Born into a Jewish family in Algeria in 1948, Bernard-Henri Lévy was raised in Paris, where he enrolled in the elite Ecole Normale in the embattled year of 1968. It was a dramatic historical moment. Revolutionary illusions and intellectual inflation filled the streets, while student uprisings were erupting from Japan to Germany, and from Berkeley to Harvard. That same year witnessed the crushing of the Prague Spring when the tanks of the Warsaw Pact rolled into Czechoslovakia, postponing the end of the Soviet Empire for two more melancholy decades. It was a time when rebellion and totalitarianism collided, and that experience ignited debates which defined French intellectual life for years to come.

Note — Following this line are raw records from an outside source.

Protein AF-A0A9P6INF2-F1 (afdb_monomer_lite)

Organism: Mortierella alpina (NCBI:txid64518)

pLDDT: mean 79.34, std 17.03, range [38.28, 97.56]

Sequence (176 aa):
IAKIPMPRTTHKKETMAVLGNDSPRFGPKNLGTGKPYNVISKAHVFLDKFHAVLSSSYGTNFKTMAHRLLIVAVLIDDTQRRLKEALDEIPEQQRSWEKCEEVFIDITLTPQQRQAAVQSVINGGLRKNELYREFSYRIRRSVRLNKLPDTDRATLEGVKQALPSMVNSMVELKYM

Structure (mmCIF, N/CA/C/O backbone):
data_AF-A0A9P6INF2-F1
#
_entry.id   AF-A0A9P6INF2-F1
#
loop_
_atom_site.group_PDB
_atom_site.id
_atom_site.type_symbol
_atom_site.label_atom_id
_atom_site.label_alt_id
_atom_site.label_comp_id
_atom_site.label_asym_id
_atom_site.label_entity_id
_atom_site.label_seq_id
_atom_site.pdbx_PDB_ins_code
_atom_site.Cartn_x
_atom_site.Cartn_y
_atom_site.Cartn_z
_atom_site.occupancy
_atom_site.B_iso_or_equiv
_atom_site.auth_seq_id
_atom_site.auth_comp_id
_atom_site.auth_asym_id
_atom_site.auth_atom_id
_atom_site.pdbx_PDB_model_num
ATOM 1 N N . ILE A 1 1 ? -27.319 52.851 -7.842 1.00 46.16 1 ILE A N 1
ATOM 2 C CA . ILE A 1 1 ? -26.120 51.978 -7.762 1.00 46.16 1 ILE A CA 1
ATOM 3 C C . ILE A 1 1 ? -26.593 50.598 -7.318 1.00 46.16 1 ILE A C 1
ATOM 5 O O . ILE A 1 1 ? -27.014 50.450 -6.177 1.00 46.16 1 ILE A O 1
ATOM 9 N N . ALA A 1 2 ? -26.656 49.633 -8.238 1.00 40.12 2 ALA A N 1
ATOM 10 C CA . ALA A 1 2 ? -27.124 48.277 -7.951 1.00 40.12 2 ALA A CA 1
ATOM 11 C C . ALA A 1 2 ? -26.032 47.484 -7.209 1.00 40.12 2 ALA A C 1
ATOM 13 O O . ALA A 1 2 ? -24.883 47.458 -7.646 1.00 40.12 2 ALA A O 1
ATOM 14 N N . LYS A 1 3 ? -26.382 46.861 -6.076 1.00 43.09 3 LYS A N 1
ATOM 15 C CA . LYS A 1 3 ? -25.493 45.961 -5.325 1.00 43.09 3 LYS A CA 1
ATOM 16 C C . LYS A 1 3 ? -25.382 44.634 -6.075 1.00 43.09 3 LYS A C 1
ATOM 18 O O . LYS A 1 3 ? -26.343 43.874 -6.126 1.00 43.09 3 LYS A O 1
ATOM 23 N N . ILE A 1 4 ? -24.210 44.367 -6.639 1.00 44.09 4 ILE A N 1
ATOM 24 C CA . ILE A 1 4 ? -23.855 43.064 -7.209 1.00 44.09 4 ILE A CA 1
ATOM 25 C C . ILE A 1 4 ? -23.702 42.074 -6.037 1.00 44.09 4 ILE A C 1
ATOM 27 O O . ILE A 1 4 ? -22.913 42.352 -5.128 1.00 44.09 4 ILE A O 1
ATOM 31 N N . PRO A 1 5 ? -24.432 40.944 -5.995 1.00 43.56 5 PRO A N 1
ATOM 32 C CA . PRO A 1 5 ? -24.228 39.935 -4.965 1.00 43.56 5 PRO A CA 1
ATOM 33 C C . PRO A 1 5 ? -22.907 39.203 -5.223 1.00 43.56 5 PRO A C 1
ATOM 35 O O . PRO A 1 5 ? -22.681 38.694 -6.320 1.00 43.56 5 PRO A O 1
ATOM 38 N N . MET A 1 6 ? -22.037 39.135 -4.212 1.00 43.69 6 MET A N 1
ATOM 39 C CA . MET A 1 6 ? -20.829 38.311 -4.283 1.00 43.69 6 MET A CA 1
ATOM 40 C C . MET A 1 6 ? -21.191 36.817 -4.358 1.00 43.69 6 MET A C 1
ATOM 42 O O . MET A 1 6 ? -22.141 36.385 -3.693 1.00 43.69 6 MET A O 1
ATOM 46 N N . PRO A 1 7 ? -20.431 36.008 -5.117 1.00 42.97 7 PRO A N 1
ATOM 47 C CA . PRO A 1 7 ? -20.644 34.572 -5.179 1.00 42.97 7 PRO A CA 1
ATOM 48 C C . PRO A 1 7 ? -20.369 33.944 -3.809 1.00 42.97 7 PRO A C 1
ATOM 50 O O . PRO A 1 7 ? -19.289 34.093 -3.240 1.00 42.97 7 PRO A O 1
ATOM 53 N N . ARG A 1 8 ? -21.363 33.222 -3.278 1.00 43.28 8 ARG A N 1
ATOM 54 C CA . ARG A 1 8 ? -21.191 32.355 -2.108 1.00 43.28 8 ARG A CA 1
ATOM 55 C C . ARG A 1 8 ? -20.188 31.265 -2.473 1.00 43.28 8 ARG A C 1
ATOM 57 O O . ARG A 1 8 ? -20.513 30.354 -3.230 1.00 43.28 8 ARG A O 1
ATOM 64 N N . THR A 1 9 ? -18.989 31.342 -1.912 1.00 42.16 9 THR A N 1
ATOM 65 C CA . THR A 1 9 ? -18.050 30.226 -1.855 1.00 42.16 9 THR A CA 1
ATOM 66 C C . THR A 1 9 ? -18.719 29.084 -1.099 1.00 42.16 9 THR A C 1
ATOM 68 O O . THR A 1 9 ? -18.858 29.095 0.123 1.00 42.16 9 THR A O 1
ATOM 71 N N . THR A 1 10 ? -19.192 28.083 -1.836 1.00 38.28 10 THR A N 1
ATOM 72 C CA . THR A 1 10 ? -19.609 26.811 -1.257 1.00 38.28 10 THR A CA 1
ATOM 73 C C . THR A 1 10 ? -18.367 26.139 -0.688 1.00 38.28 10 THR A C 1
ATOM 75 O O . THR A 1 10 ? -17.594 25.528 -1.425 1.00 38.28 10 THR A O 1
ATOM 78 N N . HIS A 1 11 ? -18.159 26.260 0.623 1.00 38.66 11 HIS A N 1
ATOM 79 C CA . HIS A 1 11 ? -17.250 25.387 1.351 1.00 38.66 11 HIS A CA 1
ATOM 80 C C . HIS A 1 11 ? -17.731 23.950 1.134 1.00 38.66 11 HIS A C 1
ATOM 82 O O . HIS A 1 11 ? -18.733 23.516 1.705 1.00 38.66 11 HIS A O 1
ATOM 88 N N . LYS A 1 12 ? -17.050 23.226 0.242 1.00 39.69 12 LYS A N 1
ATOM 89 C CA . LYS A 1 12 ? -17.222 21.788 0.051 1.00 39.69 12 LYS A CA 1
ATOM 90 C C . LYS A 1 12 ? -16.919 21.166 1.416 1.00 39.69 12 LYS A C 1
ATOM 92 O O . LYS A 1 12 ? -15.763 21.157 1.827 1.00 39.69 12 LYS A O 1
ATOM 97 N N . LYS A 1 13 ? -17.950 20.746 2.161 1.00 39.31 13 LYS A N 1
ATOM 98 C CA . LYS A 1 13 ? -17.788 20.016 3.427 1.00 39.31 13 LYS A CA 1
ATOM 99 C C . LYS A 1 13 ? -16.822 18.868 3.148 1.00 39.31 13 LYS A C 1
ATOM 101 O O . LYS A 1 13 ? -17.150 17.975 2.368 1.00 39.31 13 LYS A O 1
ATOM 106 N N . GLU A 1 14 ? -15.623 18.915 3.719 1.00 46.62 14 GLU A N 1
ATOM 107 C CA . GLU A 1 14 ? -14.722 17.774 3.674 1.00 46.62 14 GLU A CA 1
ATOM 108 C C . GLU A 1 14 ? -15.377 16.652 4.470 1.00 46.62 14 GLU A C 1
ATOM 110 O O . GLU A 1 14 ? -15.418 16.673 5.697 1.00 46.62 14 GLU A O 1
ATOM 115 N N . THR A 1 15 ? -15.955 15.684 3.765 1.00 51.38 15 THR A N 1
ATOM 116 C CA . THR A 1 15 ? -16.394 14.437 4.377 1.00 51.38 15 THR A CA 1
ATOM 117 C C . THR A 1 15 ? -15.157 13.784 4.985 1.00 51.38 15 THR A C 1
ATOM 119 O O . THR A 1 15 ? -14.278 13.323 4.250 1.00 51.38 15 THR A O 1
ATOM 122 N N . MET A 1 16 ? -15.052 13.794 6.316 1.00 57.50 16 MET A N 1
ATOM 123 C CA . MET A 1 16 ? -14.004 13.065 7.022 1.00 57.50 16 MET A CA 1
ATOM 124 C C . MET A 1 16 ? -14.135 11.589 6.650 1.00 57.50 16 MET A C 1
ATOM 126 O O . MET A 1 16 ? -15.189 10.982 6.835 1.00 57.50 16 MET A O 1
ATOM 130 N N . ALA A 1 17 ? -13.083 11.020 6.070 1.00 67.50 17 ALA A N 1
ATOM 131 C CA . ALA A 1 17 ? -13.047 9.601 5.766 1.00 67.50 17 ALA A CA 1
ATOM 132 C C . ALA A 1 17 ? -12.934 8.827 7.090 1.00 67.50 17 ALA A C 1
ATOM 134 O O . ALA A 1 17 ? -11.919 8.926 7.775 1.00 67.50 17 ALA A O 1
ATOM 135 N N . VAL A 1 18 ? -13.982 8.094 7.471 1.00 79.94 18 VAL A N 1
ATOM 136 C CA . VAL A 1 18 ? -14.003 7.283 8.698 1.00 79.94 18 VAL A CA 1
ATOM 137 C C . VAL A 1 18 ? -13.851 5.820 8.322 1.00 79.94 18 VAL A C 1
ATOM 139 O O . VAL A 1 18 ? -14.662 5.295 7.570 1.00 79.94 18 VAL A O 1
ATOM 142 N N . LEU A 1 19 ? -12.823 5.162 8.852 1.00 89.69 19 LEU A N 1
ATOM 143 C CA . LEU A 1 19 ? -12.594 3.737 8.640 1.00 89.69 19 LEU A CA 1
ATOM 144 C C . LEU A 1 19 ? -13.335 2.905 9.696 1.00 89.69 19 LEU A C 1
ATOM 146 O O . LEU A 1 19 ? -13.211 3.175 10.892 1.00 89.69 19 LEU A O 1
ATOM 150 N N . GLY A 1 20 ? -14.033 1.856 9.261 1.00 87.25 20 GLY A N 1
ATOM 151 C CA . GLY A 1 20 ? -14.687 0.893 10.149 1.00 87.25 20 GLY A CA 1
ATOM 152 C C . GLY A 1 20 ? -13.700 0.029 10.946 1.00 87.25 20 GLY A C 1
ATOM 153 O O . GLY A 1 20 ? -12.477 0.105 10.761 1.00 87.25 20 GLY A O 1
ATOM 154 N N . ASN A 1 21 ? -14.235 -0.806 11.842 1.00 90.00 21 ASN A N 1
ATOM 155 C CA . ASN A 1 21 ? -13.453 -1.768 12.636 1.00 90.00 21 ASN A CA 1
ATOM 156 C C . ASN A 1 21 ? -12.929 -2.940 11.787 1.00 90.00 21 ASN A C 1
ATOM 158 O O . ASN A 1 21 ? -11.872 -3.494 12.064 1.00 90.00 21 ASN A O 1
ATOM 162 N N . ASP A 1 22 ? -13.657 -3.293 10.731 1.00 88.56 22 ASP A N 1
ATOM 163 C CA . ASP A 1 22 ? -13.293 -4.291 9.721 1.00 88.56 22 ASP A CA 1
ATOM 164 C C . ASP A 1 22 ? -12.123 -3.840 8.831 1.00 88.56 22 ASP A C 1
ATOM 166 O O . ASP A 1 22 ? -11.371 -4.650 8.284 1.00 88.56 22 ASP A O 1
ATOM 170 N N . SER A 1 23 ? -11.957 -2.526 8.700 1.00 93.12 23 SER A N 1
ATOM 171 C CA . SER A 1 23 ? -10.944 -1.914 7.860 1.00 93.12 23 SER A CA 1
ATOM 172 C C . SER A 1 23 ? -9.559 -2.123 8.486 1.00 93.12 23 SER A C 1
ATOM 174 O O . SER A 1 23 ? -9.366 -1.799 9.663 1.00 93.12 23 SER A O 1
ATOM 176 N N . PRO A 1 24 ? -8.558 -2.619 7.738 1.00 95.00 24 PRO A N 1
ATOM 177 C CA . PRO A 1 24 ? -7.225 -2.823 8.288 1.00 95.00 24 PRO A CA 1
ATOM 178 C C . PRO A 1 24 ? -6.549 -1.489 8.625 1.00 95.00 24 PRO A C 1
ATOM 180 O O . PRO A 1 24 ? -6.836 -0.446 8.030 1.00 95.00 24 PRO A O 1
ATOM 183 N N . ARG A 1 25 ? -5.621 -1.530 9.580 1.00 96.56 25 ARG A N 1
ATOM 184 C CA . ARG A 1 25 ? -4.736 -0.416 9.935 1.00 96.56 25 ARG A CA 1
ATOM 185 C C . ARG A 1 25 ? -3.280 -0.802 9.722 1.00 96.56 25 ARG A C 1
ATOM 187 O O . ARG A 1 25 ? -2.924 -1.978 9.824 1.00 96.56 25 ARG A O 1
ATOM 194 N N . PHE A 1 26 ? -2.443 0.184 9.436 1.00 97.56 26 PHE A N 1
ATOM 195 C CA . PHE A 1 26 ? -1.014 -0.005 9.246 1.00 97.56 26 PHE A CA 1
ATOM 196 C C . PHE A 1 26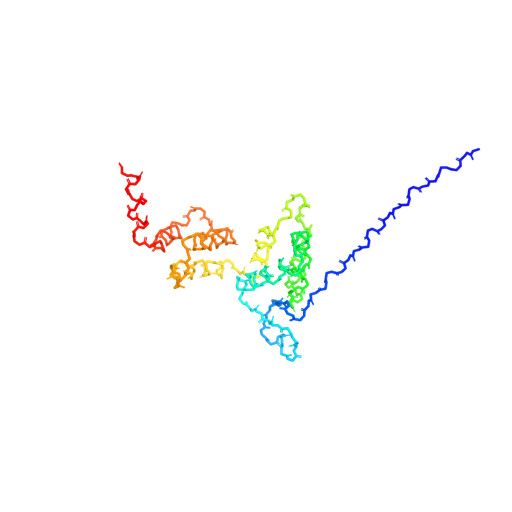 ? -0.227 0.472 10.462 1.00 97.56 26 PHE A C 1
ATOM 198 O O . PHE A 1 26 ? -0.430 1.581 10.957 1.00 97.56 26 PHE A O 1
ATOM 205 N N . GLY A 1 27 ? 0.706 -0.364 10.908 1.00 96.06 27 GLY A N 1
ATOM 206 C CA . GLY A 1 27 ? 1.643 -0.023 11.969 1.00 96.06 27 GLY A CA 1
ATOM 207 C C . GLY A 1 27 ? 2.171 -1.245 12.723 1.00 96.06 27 GLY A C 1
ATOM 208 O O . GLY A 1 27 ? 1.900 -2.395 12.352 1.00 96.06 27 GLY A O 1
ATOM 209 N N . PRO A 1 28 ? 2.945 -1.019 13.793 1.00 94.25 28 PRO A N 1
ATOM 210 C CA . PRO A 1 28 ? 3.349 -2.053 14.734 1.00 94.25 28 PRO A CA 1
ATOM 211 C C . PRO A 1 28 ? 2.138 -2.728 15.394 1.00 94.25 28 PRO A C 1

Lévy has been a prominent member of that intellectual life for half a century. After a visit to Mexico in 1969, the precocious young author published an article in the legendary Les Temps Modernes, the journal edited by Jean-Paul Sartre. A book on Bangladesh followed in 1973, and in 1977 his Barbarism with a Human Face appeared, establishing him as one of the “New Philosophers,” those members of the radical student movement generation who broke with their Marxist past. Their demonstrative rejection of Soviet dictatorship, a French version of neo-conservatism, was a twist in the history of the Cold War. Still today, detractors on the left have not forgiven these new philosophers for their abandonment of the Communist utopia.
A career of enormous productivity ensued. Lévy’s French Wikipedia entry lists no fewer than forty-two books, ten films (acting in some, producing others), and two plays. Nor should one omit his extensive travels, and frequent and prominent participation in international affairs as a cultural diplomat in, for example, Pakistan, Bosnia, Mexico, Afghanistan, Israel, Libya, and Ukraine. His American Vertigo: In the Footsteps of Tocqueville, initially a series for the Atlantic, collected his impressions from a trip through the United States (Garrison Keillor reviewed it harshly in the New York Times, to which Christopher Hitchens responded by lambasting Keillor in Slate ).
BHL, as Lévy is known in France, is nothing if not well connected, a benefit no doubt of his education in the exclusive stratosphere of the French upper crust. His curriculum vitae reads like a list of the inhabitants of the Elysée Palace, the official residence of the presidents of France. As early as 1980, soon-to-be President Francois Mitterrand served as a witness to his second marriage. In 2002, Mitterrand’s successor, Jacques Chirac, sent him on a cultural mission to Afghanistan; in 2011, he advised Chirac’s successor, Nicolas Sarkozy, on French policy in Libya; and in 2016, he represented Francois Hollande at the memorial service for the Babi Yar massacre in Ukraine. He is as close as one can get to power in France without winning an election.
Yet for all this public prominence, he has not been spared criticism as an intellectual, for moving too quickly, treating ideas too lightly, and making connections too casually. His writing can seem facile, his assertions peremptory. Engaging with his work, one should distinguish these sorts of inadequacies, plausible targets of criticism, from ideologically driven condemnations of his principled anti-totalitarianism and advocacy for human rights. The judgment that his writing style is wrong does not make his political enemies right.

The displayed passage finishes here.